Last month his parents noticed he had a slight head tilt and was wobbly on his feet and already his condition has detiorated to the point where he has now more or less lost the use of his right hand, the right hand side of his face is showing some facial weakness and his little smile is starting to fade.

Although he wants to play as normal, the effects of the tumour are making it impossible and he woke up one morning and told Hayley: "I just want to be proper again, I don’t like being wobbly."

Hayley said she knew "deep-down" it was bad news and, after telling family and friends to prepare for the inevitable, the five-strong family from Morley, plus Bella the Beagle, started making memories with the time they had left and pulled a planned trip to Centre Parcs forward.

She said: "At the beginning of June we noticed he had a head tilt and a few other people mentioned it. I kind of knew deep down. I googled it, you don't want to google it, but I think I knew already and prepared myself for it."

Taken the day before he left for Alder Hey, Archie is pictured with his older sister Lily and older brother Harry.

However, the day before they were due to go, they were thrown a life-line.

The tumour type was found to be an Embryonal Tumor with Multilayered Rosettes (ETMR) on Archie’s brain stem. It is rare and occurs mostly in children and surgery is not advisable because the growth is on the part of the brain and nervous system that controls breathing and swallowing.

Hayley said: "The tumour is in a really bad place and we were told they will not be able to do anything for him and it will be treatment to give him more time and make him feel more comfortable. We wanted to start making memories so went away and pulled Centre Parcs forward. The day before we went the LGI called us back and said it was a different type of tumour with a better outlook, but it is still not great."

Plans were made for chemotherapy with the hope it would shrink the tumour and make surgery a possibility down the line. But, as the Vaughans set about research of ETMR they made contact with a family whose child had been operated on for the same condition and is continuing to recover well. On July 4 they emailed the surgeon, Conor Mallucci at Alder Hey Children's Hospital in Liverpool, and within four days a meeting had been arranged where he agreed to operate on Archie without the chemotherapy.

Archie in hospital with his chemo duck.

Hayley said: "It has been an absolute nightmare, but when you live it, you have to deal with it and make the best of it. We have got other children and have tried to keep things normal and do fun things and not let Archie know that we are upset, we don't want him to know."

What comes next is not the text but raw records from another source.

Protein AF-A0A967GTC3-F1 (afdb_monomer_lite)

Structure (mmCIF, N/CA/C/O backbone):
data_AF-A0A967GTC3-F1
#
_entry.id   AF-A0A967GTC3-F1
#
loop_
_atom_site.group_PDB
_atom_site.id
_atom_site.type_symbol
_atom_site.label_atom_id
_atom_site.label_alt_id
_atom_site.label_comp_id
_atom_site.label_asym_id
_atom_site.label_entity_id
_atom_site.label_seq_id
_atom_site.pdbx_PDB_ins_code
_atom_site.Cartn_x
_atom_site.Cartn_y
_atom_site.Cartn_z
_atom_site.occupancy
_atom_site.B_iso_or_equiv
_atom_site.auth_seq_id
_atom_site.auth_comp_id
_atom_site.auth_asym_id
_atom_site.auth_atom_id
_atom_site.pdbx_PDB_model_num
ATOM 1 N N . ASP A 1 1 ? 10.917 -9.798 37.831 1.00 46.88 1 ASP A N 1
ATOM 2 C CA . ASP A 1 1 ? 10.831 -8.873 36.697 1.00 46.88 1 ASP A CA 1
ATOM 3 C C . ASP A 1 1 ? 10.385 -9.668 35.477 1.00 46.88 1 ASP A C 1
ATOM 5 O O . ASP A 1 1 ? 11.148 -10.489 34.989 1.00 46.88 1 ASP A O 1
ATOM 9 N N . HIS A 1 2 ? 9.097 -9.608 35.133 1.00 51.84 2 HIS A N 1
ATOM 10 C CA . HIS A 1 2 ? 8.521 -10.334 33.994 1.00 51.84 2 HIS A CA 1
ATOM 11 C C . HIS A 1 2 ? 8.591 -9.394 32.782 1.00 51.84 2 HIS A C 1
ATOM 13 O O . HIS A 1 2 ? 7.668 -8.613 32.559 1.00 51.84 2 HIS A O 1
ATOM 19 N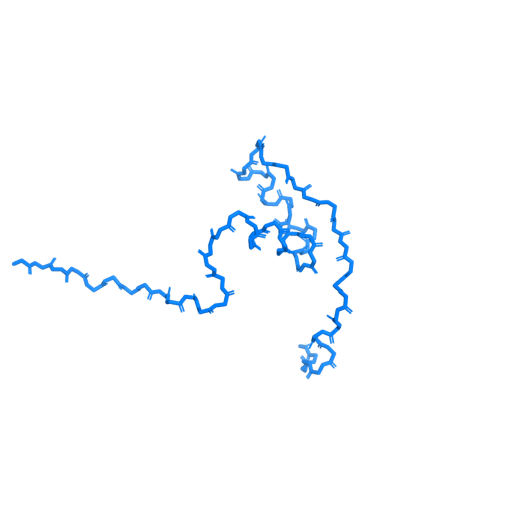 N . MET A 1 3 ? 9.682 -9.440 32.011 1.00 57.06 3 MET A N 1
ATOM 20 C CA . MET A 1 3 ? 9.615 -9.012 30.613 1.00 57.06 3 MET A CA 1
ATOM 21 C C . MET A 1 3 ? 8.703 -10.017 29.911 1.00 57.06 3 MET A C 1
ATOM 23 O O . MET A 1 3 ? 9.101 -11.152 29.658 1.00 57.06 3 MET A O 1
ATOM 27 N N . GLY A 1 4 ? 7.443 -9.625 29.713 1.00 59.56 4 GLY A N 1
ATOM 28 C CA . GLY A 1 4 ? 6.506 -10.377 28.893 1.00 59.56 4 GLY A CA 1
ATOM 29 C C . GLY A 1 4 ? 7.108 -10.574 27.508 1.00 59.56 4 GLY A C 1
ATOM 30 O O . GLY A 1 4 ? 7.679 -9.640 26.947 1.00 59.56 4 GLY A O 1
ATOM 31 N N . ASP A 1 5 ? 7.016 -11.799 27.005 1.00 61.62 5 ASP A N 1
ATOM 32 C CA . ASP A 1 5 ? 7.410 -12.163 25.651 1.00 61.62 5 ASP A CA 1
ATOM 33 C C . ASP A 1 5 ? 6.581 -11.326 24.666 1.00 61.62 5 ASP A C 1
ATOM 35 O O . ASP A 1 5 ? 5.421 -11.619 24.374 1.00 61.62 5 ASP A O 1
ATOM 39 N N . CYS A 1 6 ? 7.135 -10.194 24.234 1.00 62.62 6 CYS A N 1
ATOM 40 C CA . CYS A 1 6 ? 6.569 -9.432 23.140 1.00 62.62 6 CYS A CA 1
ATOM 41 C C . CYS A 1 6 ? 6.895 -10.221 21.878 1.00 62.62 6 CYS A C 1
ATOM 43 O O . CYS A 1 6 ? 8.024 -10.167 21.397 1.00 62.62 6 CYS A O 1
ATOM 45 N N . ALA A 1 7 ? 5.916 -10.950 21.348 1.00 65.19 7 ALA A N 1
ATOM 46 C CA . ALA A 1 7 ? 5.979 -11.523 20.010 1.00 65.19 7 ALA A CA 1
ATOM 47 C C . ALA A 1 7 ? 5.995 -10.385 18.969 1.00 65.19 7 ALA A C 1
ATOM 49 O O . ALA A 1 7 ? 4.992 -10.084 18.322 1.00 65.19 7 ALA A O 1
ATOM 50 N N . CYS A 1 8 ? 7.121 -9.685 18.855 1.00 66.00 8 CYS A N 1
ATOM 51 C CA . CYS A 1 8 ? 7.350 -8.676 17.839 1.00 66.00 8 CYS A CA 1
ATOM 52 C C . CYS A 1 8 ? 7.758 -9.380 16.542 1.00 66.00 8 CYS A C 1
ATOM 54 O O . CYS A 1 8 ? 8.789 -10.047 16.464 1.00 66.00 8 CYS A O 1
ATOM 56 N N . HIS A 1 9 ? 6.921 -9.252 15.514 1.00 68.56 9 HIS A N 1
ATOM 57 C CA . HIS A 1 9 ? 7.310 -9.622 14.162 1.00 68.56 9 HIS A CA 1
ATOM 58 C C . HIS A 1 9 ? 8.423 -8.660 13.724 1.00 68.56 9 HIS A C 1
ATOM 60 O O . HIS A 1 9 ? 8.245 -7.444 13.738 1.00 68.56 9 HIS A O 1
ATOM 66 N N . ILE A 1 10 ? 9.603 -9.193 13.413 1.00 66.19 10 ILE A N 1
ATOM 67 C CA . ILE A 1 10 ? 10.658 -8.404 12.779 1.00 66.19 10 ILE A CA 1
ATOM 68 C C . ILE A 1 10 ? 10.319 -8.395 11.291 1.00 66.19 10 ILE A C 1
ATOM 70 O O . ILE A 1 10 ? 10.545 -9.394 10.604 1.00 66.19 10 ILE A O 1
ATOM 74 N N . ASP A 1 11 ? 9.740 -7.297 10.810 1.00 63.31 11 ASP A N 1
ATOM 75 C CA . ASP A 1 11 ? 9.615 -7.069 9.376 1.00 63.31 11 ASP A CA 1
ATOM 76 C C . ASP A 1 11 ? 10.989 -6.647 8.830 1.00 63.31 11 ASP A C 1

Following Archie's operation, the next course of treatment, which is Proton Beam Therapy (PBT) to obliterate any remaining microscopic cancer cells and for maintenance chemotherapy, is not guaranteed to be available on the NHS or even in the UK so a fundraising campaign has been launched by friends and family under the banner 'Archie's Army'.

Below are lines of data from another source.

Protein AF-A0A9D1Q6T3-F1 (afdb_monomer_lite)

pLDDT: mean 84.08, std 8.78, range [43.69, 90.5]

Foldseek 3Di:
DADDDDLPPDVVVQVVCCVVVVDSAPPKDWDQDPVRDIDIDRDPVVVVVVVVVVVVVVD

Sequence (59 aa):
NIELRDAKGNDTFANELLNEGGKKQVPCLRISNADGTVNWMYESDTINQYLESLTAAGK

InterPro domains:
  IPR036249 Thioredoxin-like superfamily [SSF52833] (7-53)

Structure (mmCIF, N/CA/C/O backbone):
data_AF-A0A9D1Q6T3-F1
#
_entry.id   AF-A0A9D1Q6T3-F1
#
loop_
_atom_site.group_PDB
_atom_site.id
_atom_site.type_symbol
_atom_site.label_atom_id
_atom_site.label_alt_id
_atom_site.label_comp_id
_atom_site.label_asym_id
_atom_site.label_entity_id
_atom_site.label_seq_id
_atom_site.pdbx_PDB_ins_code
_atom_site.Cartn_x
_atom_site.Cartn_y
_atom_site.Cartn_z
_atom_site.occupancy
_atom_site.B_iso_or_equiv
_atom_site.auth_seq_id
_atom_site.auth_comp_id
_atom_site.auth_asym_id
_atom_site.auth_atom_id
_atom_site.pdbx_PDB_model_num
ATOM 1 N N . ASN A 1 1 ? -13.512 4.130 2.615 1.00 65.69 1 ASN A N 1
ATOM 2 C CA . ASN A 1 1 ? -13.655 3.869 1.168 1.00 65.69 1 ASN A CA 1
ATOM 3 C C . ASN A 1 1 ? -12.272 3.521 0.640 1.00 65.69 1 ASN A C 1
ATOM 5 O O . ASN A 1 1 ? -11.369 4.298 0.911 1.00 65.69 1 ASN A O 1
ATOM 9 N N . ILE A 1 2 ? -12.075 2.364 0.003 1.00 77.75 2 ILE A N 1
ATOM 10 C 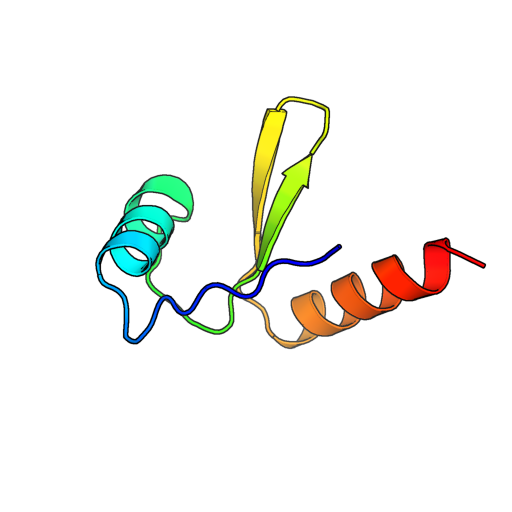CA . ILE A 1 2 ? -10.765 1.943 -0.530 1.00 77.75 2 ILE A CA 1
ATOM 11 C C . ILE A 1 2 ? -10.821 2.108 -2.049 1.00 77.75 2 ILE A C 1
ATOM 13 O O . ILE A 1 2 ? -11.700 1.537 -2.690 1.00 77.75 2 ILE A O 1
ATOM 17 N N . GLU A 1 3 ? -9.929 2.916 -2.620 1.00 84.00 3 GLU A N 1
ATOM 18 C CA . GLU A 1 3 ? -9.858 3.126 -4.069 1.00 84.00 3 GLU A CA 1
ATOM 19 C C . GLU A 1 3 ? -9.007 2.038 -4.731 1.00 84.00 3 GLU A C 1
ATOM 21 O O . GLU A 1 3 ? -7.865 1.801 -4.337 1.00 84.00 3 GLU A O 1
ATOM 26 N N . LEU A 1 4 ? -9.546 1.398 -5.769 1.00 83.12 4 LEU A N 1
ATOM 27 C CA . LEU A 1 4 ? -8.810 0.437 -6.588 1.00 83.12 4 LEU A CA 1
ATOM 28 C C . LEU A 1 4 ? -8.163 1.174 -7.762 1.00 83.12 4 LEU A C 1
ATOM 30 O O . LEU A 1 4 ? -8.858 1.736 -8.609 1.00 83.12 4 LEU A O 1
ATOM 34 N N . ARG A 1 5 ? -6.829 1.167 -7.816 1.00 83.44 5 ARG A N 1
ATOM 35 C CA . ARG A 1 5 ? -6.044 1.741 -8.916 1.00 83.44 5 ARG A CA 1
ATOM 36 C C . ARG A 1 5 ? -5.312 0.628 -9.649 1.00 83.44 5 ARG A C 1
ATOM 38 O O . ARG A 1 5 ? -4.576 -0.141 -9.036 1.00 83.44 5 ARG A O 1
ATOM 45 N N . ASP A 1 6 ? -5.499 0.553 -10.961 1.00 83.50 6 ASP A N 1
ATOM 46 C CA . ASP A 1 6 ? -4.823 -0.442 -11.789 1.00 83.50 6 ASP A CA 1
ATOM 47 C C . ASP A 1 6 ? -3.477 0.102 -12.294 1.00 83.50 6 ASP A C 1
ATOM 49 O O . ASP A 1 6 ? -3.415 0.863 -13.256 1.00 83.50 6 ASP A O 1
ATOM 53 N N . ALA A 1 7 ? -2.381 -0.276 -11.631 1.00 83.69 7 ALA A N 1
ATOM 54 C CA . ALA A 1 7 ? -1.021 0.110 -12.029 1.00 83.69 7 ALA A CA 1
ATOM 55 C C . ALA A 1 7 ? -0.432 -0.771 -13.153 1.00 83.69 7 ALA A C 1
ATOM 57 O O . ALA A 1 7 ? 0.707 -0.561 -13.574 1.00 83.69 7 ALA A O 1
ATOM 58 N N . LYS A 1 8 ? -1.172 -1.783 -13.632 1.00 79.25 8 LYS A N 1
ATOM 59 C CA . LYS A 1 8 ? -0.704 -2.719 -14.668 1.00 79.25 8 LYS A CA 1
ATOM 60 C C . LYS A 1 8 ? -1.061 -2.243 -16.078 1.00 79.25 8 LYS A C 1
ATOM 62 O O . LYS A 1 8 ? -0.244 -2.386 -16.981 1.00 79.25 8 LYS A O 1
ATOM 67 N N . GLY A 1 9 ? -2.257 -1.693 -16.254 1.00 81.88 9 GLY A N 1
ATOM 68 C CA . GLY A 1 9 ? -2.801 -1.171 -17.505 1.00 81.88 9 GLY A CA 1
ATOM 69 C C . GLY A 1 9 ? -2.829 0.354 -17.588 1.00 81.88 9 GLY A C 1
ATOM 70 O O . GLY A 1 9 ? -3.165 0.885 -18.643 1.00 81.88 9 GLY A O 1
ATOM 71 N N . ASN A 1 10 ? -2.477 1.067 -16.512 1.00 85.12 10 ASN A N 1
ATOM 72 C CA . ASN A 1 10 ? -2.430 2.525 -16.501 1.00 85.12 10 ASN A CA 1
ATOM 73 C C . ASN A 1 10 ? -1.020 3.037 -16.175 1.00 85.12 10 ASN A C 1
ATOM 75 O O . ASN A 1 10 ? -0.553 2.954 -15.035 1.00 85.12 10 ASN A O 1
ATOM 79 N N . ASP A 1 11 ? -0.347 3.596 -17.181 1.00 85.75 11 ASP A N 1
ATOM 80 C CA . ASP A 1 11 ? 1.012 4.123 -17.038 1.00 85.75 11 ASP A CA 1
ATOM 81 C C . ASP A 1 11 ? 1.114 5.298 -16.060 1.00 85.75 11 ASP A C 1
ATOM 83 O O . ASP A 1 11 ? 2.172 5.503 -15.467 1.00 85.75 11 ASP A O 1
ATOM 87 N N . THR A 1 12 ? 0.032 6.044 -15.822 1.00 88.44 12 THR A N 1
ATOM 88 C CA . THR A 1 12 ? 0.026 7.109 -14.811 1.00 88.44 12 THR A CA 1
ATOM 89 C C . THR A 1 12 ? 0.195 6.526 -13.410 1.00 88.44 12 THR A C 1
ATOM 91 O O . THR A 1 12 ? 1.099 6.935 -12.686 1.00 88.44 12 THR A O 1
ATOM 94 N N . PHE A 1 13 ? -0.605 5.518 -13.048 1.00 87.31 13 PHE A N 1
ATOM 95 C CA . PHE A 1 13 ? -0.499 4.863 -11.739 1.00 87.31 13 PHE A CA 1
ATOM 96 C C . PHE A 1 13 ? 0.773 4.026 -11.613 1.00 87.31 13 PHE A C 1
ATOM 98 O O . PHE A 1 13 ? 1.359 3.953 -10.539 1.00 87.31 13 PHE A O 1
ATOM 105 N N . ALA A 1 14 ? 1.240 3.431 -12.711 1.00 85.88 14 ALA A N 1
ATOM 106 C CA . ALA A 1 14 ? 2.524 2.745 -12.740 1.00 85.88 14 ALA A CA 1
ATOM 107 C C . ALA A 1 14 ? 3.701 3.685 -12.444 1.00 85.88 14 ALA A C 1
ATOM 109 O O . ALA A 1 14 ? 4.609 3.314 -11.700 1.00 85.88 14 ALA A O 1
ATOM 110 N N . ASN A 1 15 ? 3.697 4.881 -13.041 1.00 88.75 15 ASN A N 1
ATOM 111 C CA . ASN A 1 15 ? 4.720 5.890 -12.789 1.00 88.75 15 ASN A CA 1
ATOM 112 C C . ASN A 1 15 ? 4.605 6.450 -11.373 1.00 88.75 15 ASN A C 1
ATOM 114 O O . ASN A 1 15 ? 5.629 6.605 -10.721 1.00 88.75 15 ASN A O 1
ATOM 118 N N . GLU A 1 16 ? 3.395 6.713 -10.879 1.00 87.69 16 GLU A N 1
ATOM 119 C CA . GLU A 1 16 ? 3.161 7.123 -9.488 1.00 87.69 16 GLU A CA 1
ATOM 120 C C . GLU A 1 16 ? 3.738 6.084 -8.513 1.00 87.69 16 GLU A C 1
ATOM 122 O O . GLU A 1 16 ? 4.575 6.414 -7.681 1.00 87.69 16 GLU A O 1
ATOM 127 N N . LEU A 1 17 ? 3.414 4.803 -8.704 1.00 88.25 17 LEU A N 1
ATOM 128 C CA . LEU A 1 17 ? 3.939 3.693 -7.907 1.00 88.25 17 LEU A CA 1
ATOM 129 C C . LEU A 1 17 ? 5.471 3.586 -7.968 1.00 88.25 17 LEU A C 1
ATOM 131 O O . LEU A 1 17 ? 6.119 3.304 -6.963 1.00 88.25 17 LEU A O 1
ATOM 135 N N . LEU A 1 18 ? 6.073 3.801 -9.138 1.00 87.88 18 LEU A N 1
ATOM 136 C CA . LEU A 1 18 ? 7.526 3.753 -9.283 1.00 87.88 18 LEU A CA 1
ATOM 137 C C . LEU A 1 18 ? 8.209 4.954 -8.613 1.00 87.88 18 LEU A C 1
ATOM 139 O O . LEU A 1 18 ? 9.247 4.775 -7.984 1.00 87.88 18 LEU A O 1
ATOM 143 N N . ASN A 1 19 ? 7.638 6.154 -8.738 1.00 88.44 19 ASN A N 1
ATOM 144 C CA . ASN A 1 19 ? 8.217 7.384 -8.195 1.00 88.44 19 ASN A CA 1
ATOM 145 C C . ASN A 1 19 ? 7.986 7.517 -6.683 1.00 88.44 19 ASN A C 1
ATOM 147 O O . ASN A 1 19 ? 8.911 7.864 -5.958 1.00 88.44 19 ASN A O 1
ATOM 151 N N . GLU A 1 20 ? 6.776 7.232 -6.199 1.00 86.12 20 GLU A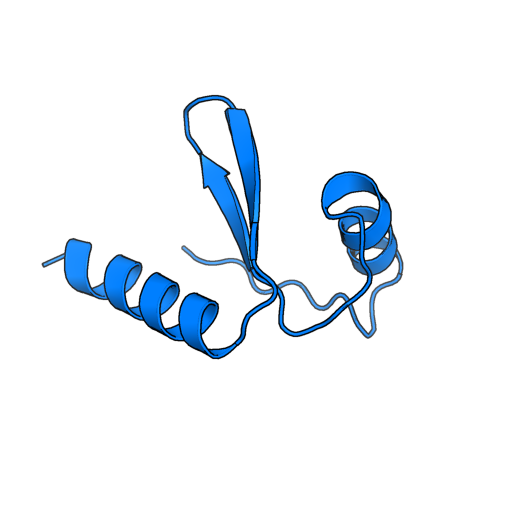 N 1
ATOM 152 C CA . GLU A 1 20 ? 6.428 7.318 -4.776 1.00 86.12 20 GLU A CA 1
ATOM 153 C C . GLU A 1 20 ? 6.759 6.029 -4.016 1.00 86.12 20 GLU A C 1
ATOM 155 O O . GLU A 1 20 ? 7.241 6.077 -2.887 1.00 86.12 20 GLU A O 1
ATOM 160 N N . GLY A 1 21 ? 6.478 4.868 -4.609 1.00 82.50 21 GLY A N 1
ATOM 161 C CA . GLY A 1 21 ? 6.680 3.564 -3.975 1.00 82.50 21 GLY A CA 1
ATOM 162 C C . GLY A 1 21 ? 8.047 2.939 -4.245 1.00 82.50 21 GLY A C 1
ATOM 163 O O . GLY A 1 21 ? 8.426 1.983 -3.564 1.00 82.50 21 GLY A O 1
ATOM 164 N N . GLY A 1 22 ? 8.793 3.439 -5.232 1.00 84.06 22 GLY A N 1
ATOM 165 C CA . GLY A 1 22 ? 10.128 2.963 -5.603 1.00 84.06 22 GLY A CA 1
ATOM 166 C C . GLY A 1 22 ? 10.152 1.673 -6.432 1.00 84.06 22 GLY A C 1
ATOM 167 O O . GLY A 1 22 ? 11.192 1.336 -6.999 1.00 84.06 22 GLY A O 1
ATOM 168 N N . LYS A 1 23 ? 9.039 0.931 -6.530 1.00 83.81 23 LYS A N 1
ATOM 169 C CA . LYS A 1 23 ? 8.967 -0.347 -7.257 1.00 83.81 23 LYS A CA 1
ATOM 170 C C . LYS A 1 23 ? 7.636 -0.512 -7.979 1.00 83.81 23 LYS A C 1
ATOM 172 O O . LYS A 1 23 ? 6.587 -0.564 -7.350 1.00 83.81 23 LYS A O 1
ATOM 177 N N . LYS A 1 24 ? 7.684 -0.742 -9.295 1.00 84.00 24 LYS A N 1
ATOM 178 C CA . LYS A 1 24 ? 6.521 -1.156 -10.101 1.00 84.00 24 LYS A CA 1
ATOM 179 C C . LYS A 1 24 ? 6.212 -2.648 -9.879 1.00 84.00 24 LYS A C 1
ATOM 181 O O . LYS A 1 24 ? 6.402 -3.465 -10.776 1.00 84.00 24 LYS A O 1
ATOM 186 N N . GLN A 1 25 ? 5.787 -3.010 -8.668 1.00 82.38 25 GLN A N 1
ATOM 187 C CA . GLN A 1 25 ? 5.433 -4.379 -8.283 1.00 82.38 25 GLN A CA 1
ATOM 188 C C . GLN A 1 25 ? 3.985 -4.432 -7.797 1.00 82.38 25 GLN A C 1
ATOM 190 O O . GLN A 1 25 ? 3.601 -3.667 -6.921 1.00 82.38 25 GLN A O 1
ATOM 195 N N . VAL A 1 26 ? 3.201 -5.351 -8.362 1.00 85.75 26 VAL A N 1
ATOM 196 C CA . VAL A 1 26 ? 1.813 -5.624 -7.963 1.00 85.75 26 VAL A CA 1
ATOM 197 C C . VAL A 1 26 ? 1.691 -7.069 -7.459 1.00 85.75 26 VAL A C 1
ATOM 199 O O . VAL A 1 26 ? 2.393 -7.935 -7.989 1.00 85.75 26 VAL A O 1
ATOM 202 N N . PRO A 1 27 ? 0.803 -7.363 -6.493 1.00 87.06 27 PRO A N 1
ATOM 203 C CA . PRO A 1 27 ? -0.093 -6.433 -5.797 1.00 87.06 27 PRO A CA 1
ATOM 204 C C . PRO A 1 27 ? 0.659 -5.500 -4.835 1.00 87.06 27 PRO A C 1
ATOM 206 O O . PRO A 1 27 ? 1.651 -5.887 -4.225 1.00 87.06 27 PRO A O 1
ATOM 209 N N . CYS A 1 28 ? 0.182 -4.263 -4.712 1.00 89.38 28 CYS A N 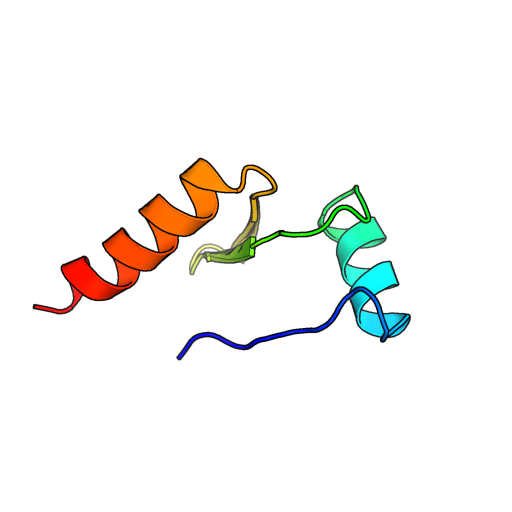1
ATOM 210 C CA . CYS A 1 28 ? 0.709 -3.280 -3.773 1.00 89.38 28 CYS A CA 1
ATOM 211 C C . CYS A 1 28 ? -0.432 -2.477 -3.145 1.00 89.38 28 CYS A C 1
ATOM 213 O O . CYS A 1 28 ? -1.444 -2.221 -3.798 1.00 89.38 28 CYS A O 1
ATOM 215 N N . LEU A 1 29 ? -0.253 -2.044 -1.901 1.00 89.75 29 LEU A N 1
ATOM 216 C CA . LEU A 1 29 ? -1.194 -1.197 -1.184 1.00 89.75 29 LEU A CA 1
ATOM 217 C C . LEU A 1 29 ? -0.512 0.104 -0.767 1.00 89.75 29 LEU A C 1
ATOM 219 O O . LEU A 1 29 ? 0.538 0.087 -0.126 1.00 89.75 29 LEU A O 1
ATOM 223 N N . ARG A 1 30 ? -1.138 1.228 -1.111 1.00 89.12 30 ARG A N 1
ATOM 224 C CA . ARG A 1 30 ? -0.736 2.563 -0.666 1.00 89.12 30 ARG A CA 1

The procedure can cost between £150,000 and £200,000 and so far the GOFundMe campaign has raised more than £45,000. If Archie's treatment is granted on the NHS then the Vaughans will donate the money raised so far to brain tumour research, or, to help other families in the same situation who need to self-fund.

Archie's plight has also caught the attention of former Leeds United player Dominic Matteo, TV presenter Davina McCall and journalist Alex Brooker who have shared the GoFundMe campaign on their social media channels.

Speaking to the Yorkshire Evening Post from Alder Hey, Hayley added: "We have gone from we have not got long left, to, he might have a chance and this time a week ago we did not think this would happen so we feel happy to be here.

"Everyone is rooting for him, which is so nice, and that is helping us knowing that everybody does care and wants to help him and wants him to get better."